4.3 Logistic Regression

4.3.1 The Logistic Model

  • Logistic regression: models the probability that Y belongs to a particular category (X)
  • X is binary (0/1)

\[p(X) = β_0 + β_1X \space \Longrightarrow {Linear \space regression}\] \[p (X) = \frac{e^{\beta_{0} + \beta_{1}X}}{1 + e^{\beta_{0} + \beta_{1}X}} \space \Longrightarrow {Logistic \space function}\] \[odds = \frac{p (X)}{1 - p (X)} = e^{\beta_{0} + \beta_{1}X} \Longrightarrow {odds \space value [0, ∞]}\]

By logging the whole equation, we get

\[\log \biggl(\frac{p(X)}{1- p(X)}\bigg) = \beta_{0} + \beta_{1}X \Longrightarrow {log \space odds/logit}\]
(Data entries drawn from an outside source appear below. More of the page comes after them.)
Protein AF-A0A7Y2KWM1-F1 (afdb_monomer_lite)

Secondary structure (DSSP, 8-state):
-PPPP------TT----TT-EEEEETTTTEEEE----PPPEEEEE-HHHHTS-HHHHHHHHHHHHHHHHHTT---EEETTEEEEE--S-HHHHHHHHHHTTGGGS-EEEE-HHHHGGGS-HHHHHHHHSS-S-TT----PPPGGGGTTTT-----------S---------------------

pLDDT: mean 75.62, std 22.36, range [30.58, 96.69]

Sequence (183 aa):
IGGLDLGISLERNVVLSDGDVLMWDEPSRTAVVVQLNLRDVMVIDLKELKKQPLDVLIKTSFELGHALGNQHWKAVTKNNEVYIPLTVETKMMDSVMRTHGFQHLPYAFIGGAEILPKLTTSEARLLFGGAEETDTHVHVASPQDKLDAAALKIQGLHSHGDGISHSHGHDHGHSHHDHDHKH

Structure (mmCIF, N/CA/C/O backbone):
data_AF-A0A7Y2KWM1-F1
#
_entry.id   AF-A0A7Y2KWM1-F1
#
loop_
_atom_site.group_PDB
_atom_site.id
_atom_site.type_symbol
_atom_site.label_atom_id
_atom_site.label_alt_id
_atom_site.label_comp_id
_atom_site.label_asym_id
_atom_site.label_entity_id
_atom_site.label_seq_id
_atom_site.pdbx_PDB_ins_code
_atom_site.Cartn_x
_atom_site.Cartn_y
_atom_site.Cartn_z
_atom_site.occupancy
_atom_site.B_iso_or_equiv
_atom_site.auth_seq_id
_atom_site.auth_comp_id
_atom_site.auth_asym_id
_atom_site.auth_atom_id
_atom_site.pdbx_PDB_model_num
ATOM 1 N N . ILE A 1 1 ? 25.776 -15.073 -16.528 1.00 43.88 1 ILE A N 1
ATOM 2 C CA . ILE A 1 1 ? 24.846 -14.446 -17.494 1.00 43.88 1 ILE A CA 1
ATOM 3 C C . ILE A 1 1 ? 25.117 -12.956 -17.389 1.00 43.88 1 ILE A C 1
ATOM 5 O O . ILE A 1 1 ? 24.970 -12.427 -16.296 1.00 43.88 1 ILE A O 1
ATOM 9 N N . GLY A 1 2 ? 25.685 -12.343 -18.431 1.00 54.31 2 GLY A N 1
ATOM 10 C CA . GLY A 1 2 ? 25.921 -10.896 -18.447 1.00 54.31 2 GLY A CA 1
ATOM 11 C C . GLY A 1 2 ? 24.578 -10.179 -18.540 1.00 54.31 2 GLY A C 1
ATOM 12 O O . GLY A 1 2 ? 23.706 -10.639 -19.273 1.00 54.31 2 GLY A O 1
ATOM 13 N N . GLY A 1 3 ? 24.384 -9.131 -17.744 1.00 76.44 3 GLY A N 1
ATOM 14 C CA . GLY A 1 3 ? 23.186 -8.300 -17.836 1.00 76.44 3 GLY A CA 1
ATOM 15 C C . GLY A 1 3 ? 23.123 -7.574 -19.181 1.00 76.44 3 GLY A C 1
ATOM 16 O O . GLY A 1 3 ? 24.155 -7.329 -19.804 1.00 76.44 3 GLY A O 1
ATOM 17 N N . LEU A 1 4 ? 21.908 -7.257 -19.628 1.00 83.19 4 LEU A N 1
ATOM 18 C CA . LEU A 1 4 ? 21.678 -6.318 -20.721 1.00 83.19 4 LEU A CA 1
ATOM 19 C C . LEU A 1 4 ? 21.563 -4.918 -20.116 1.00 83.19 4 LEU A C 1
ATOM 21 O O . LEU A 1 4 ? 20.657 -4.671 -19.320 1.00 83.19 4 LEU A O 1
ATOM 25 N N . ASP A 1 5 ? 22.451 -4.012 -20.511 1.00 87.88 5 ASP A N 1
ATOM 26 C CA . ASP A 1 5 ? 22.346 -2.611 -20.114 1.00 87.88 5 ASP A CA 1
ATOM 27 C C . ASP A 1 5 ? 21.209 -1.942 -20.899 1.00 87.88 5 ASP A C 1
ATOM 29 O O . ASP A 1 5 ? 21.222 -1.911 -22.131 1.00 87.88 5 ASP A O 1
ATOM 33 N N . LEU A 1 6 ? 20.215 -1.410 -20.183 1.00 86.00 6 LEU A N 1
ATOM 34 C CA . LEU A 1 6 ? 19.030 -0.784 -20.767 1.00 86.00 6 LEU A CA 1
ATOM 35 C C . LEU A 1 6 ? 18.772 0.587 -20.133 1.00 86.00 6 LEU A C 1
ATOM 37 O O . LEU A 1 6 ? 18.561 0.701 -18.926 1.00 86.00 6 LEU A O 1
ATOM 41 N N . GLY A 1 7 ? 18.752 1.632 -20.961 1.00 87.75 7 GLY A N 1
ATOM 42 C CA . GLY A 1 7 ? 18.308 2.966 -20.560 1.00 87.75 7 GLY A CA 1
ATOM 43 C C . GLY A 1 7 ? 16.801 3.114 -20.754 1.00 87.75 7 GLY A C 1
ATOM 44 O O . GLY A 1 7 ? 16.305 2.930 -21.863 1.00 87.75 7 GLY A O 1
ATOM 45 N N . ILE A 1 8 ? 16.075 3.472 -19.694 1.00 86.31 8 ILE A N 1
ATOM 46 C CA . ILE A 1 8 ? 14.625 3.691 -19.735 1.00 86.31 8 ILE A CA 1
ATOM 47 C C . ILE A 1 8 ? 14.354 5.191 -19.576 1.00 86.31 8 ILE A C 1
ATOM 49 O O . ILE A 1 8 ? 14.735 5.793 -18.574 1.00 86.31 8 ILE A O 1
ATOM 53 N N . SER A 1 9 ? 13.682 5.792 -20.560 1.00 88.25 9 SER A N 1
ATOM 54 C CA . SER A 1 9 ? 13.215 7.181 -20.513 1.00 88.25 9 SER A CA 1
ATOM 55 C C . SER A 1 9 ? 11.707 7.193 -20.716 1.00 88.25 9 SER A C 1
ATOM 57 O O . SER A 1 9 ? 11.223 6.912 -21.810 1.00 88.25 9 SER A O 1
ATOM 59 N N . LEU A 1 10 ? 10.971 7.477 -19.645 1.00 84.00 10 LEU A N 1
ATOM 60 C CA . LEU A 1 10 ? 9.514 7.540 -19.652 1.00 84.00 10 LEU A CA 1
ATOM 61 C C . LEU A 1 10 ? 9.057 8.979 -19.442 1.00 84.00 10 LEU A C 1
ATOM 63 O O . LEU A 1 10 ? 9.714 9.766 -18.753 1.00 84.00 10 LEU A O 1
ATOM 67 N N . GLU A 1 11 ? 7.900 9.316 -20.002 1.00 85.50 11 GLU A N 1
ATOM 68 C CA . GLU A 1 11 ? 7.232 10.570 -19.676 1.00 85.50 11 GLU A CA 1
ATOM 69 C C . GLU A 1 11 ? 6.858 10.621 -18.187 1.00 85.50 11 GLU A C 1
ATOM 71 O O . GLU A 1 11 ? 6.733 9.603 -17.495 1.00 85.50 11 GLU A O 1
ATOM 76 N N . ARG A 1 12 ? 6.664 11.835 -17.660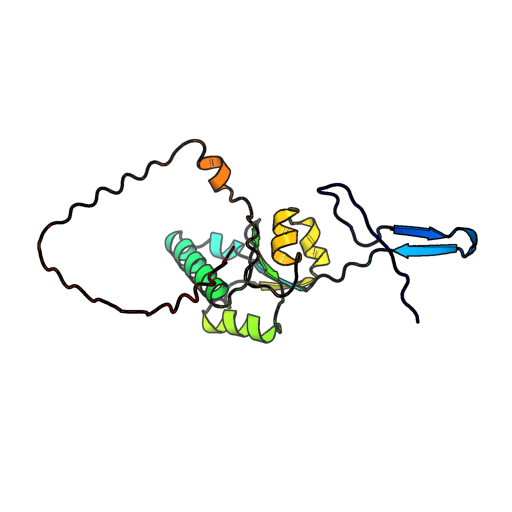 1.00 77.69 12 ARG A N 1
ATOM 77 C CA . ARG A 1 12 ? 6.242 11.998 -16.265 1.00 77.69 12 ARG A CA 1
ATOM 78 C C . ARG A 1 12 ? 4.888 11.326 -16.052 1.00 77.69 12 ARG A C 1
ATOM 80 O O . ARG A 1 12 ? 3.985 11.468 -16.867 1.00 77.69 12 ARG A O 1
ATOM 87 N N . ASN A 1 13 ? 4.741 10.678 -14.898 1.00 70.56 13 ASN A N 1
ATOM 88 C CA . ASN A 1 13 ? 3.534 9.953 -14.486 1.00 70.56 13 ASN A CA 1
ATOM 89 C C . ASN A 1 13 ? 3.232 8.677 -15.289 1.00 70.56 13 ASN A C 1
ATOM 91 O O . ASN A 1 13 ? 2.173 8.088 -15.083 1.00 70.56 13 ASN A O 1
ATOM 95 N N . VAL A 1 14 ? 4.152 8.213 -16.139 1.00 78.38 14 VAL A N 1
ATOM 96 C CA . VAL A 1 14 ? 4.094 6.852 -16.681 1.00 78.38 14 VAL A CA 1
ATOM 97 C C . VAL A 1 14 ? 4.618 5.884 -15.622 1.00 78.38 14 VAL A C 1
ATOM 99 O O . VAL A 1 14 ? 5.694 6.086 -15.055 1.00 78.38 14 VAL A O 1
ATOM 102 N N . VAL A 1 15 ? 3.831 4.851 -15.330 1.00 76.69 15 VAL A N 1
ATOM 103 C CA . VAL A 1 15 ? 4.142 3.820 -14.335 1.00 76.69 15 VAL A CA 1
ATOM 104 C C . VAL A 1 15 ? 4.348 2.506 -15.072 1.00 76.69 15 VAL A C 1
ATOM 106 O O . VAL A 1 15 ? 3.464 2.088 -15.814 1.00 76.69 15 VAL A O 1
ATOM 109 N N . LEU A 1 16 ? 5.500 1.870 -14.858 1.00 84.88 16 LEU A N 1
ATOM 110 C CA . LEU A 1 16 ? 5.737 0.515 -15.350 1.00 84.88 16 LEU A CA 1
ATOM 111 C C . LEU A 1 16 ? 4.860 -0.471 -14.587 1.00 84.88 16 LEU A C 1
ATOM 113 O O . LEU A 1 16 ? 4.760 -0.400 -13.359 1.00 84.88 16 LEU A O 1
ATOM 117 N N . SER A 1 17 ? 4.265 -1.394 -15.324 1.00 83.50 17 SER A N 1
ATOM 118 C CA . SER A 1 17 ? 3.458 -2.487 -14.801 1.00 83.50 17 SER A CA 1
ATOM 119 C C . SER A 1 17 ? 4.152 -3.823 -15.032 1.00 83.50 17 SER A C 1
ATOM 121 O O . SER A 1 17 ? 4.984 -3.975 -15.928 1.00 83.50 17 SER A O 1
ATOM 123 N N . ASP A 1 18 ? 3.815 -4.802 -14.199 1.00 86.25 18 ASP A N 1
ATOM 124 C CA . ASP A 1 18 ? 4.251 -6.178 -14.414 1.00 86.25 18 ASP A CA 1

4.3.2 Estimating the Regression Coefficient

To estimate the regression coefficient, we use maximum likelihood (ME).

Likelihood Function

\[ℓ (\beta_{0}, \beta_{1}) = \prod_{i: y_{i}= 1} p (x_i) \prod_{i': y_{i'}= 0} (1- p (x_{i'})) \Longrightarrow {Likelihood \space function}\]

  • The aim is to find beta values such that \[ℓ\] is maximum.
  • The Least square method is the special case of maximum likelihood function.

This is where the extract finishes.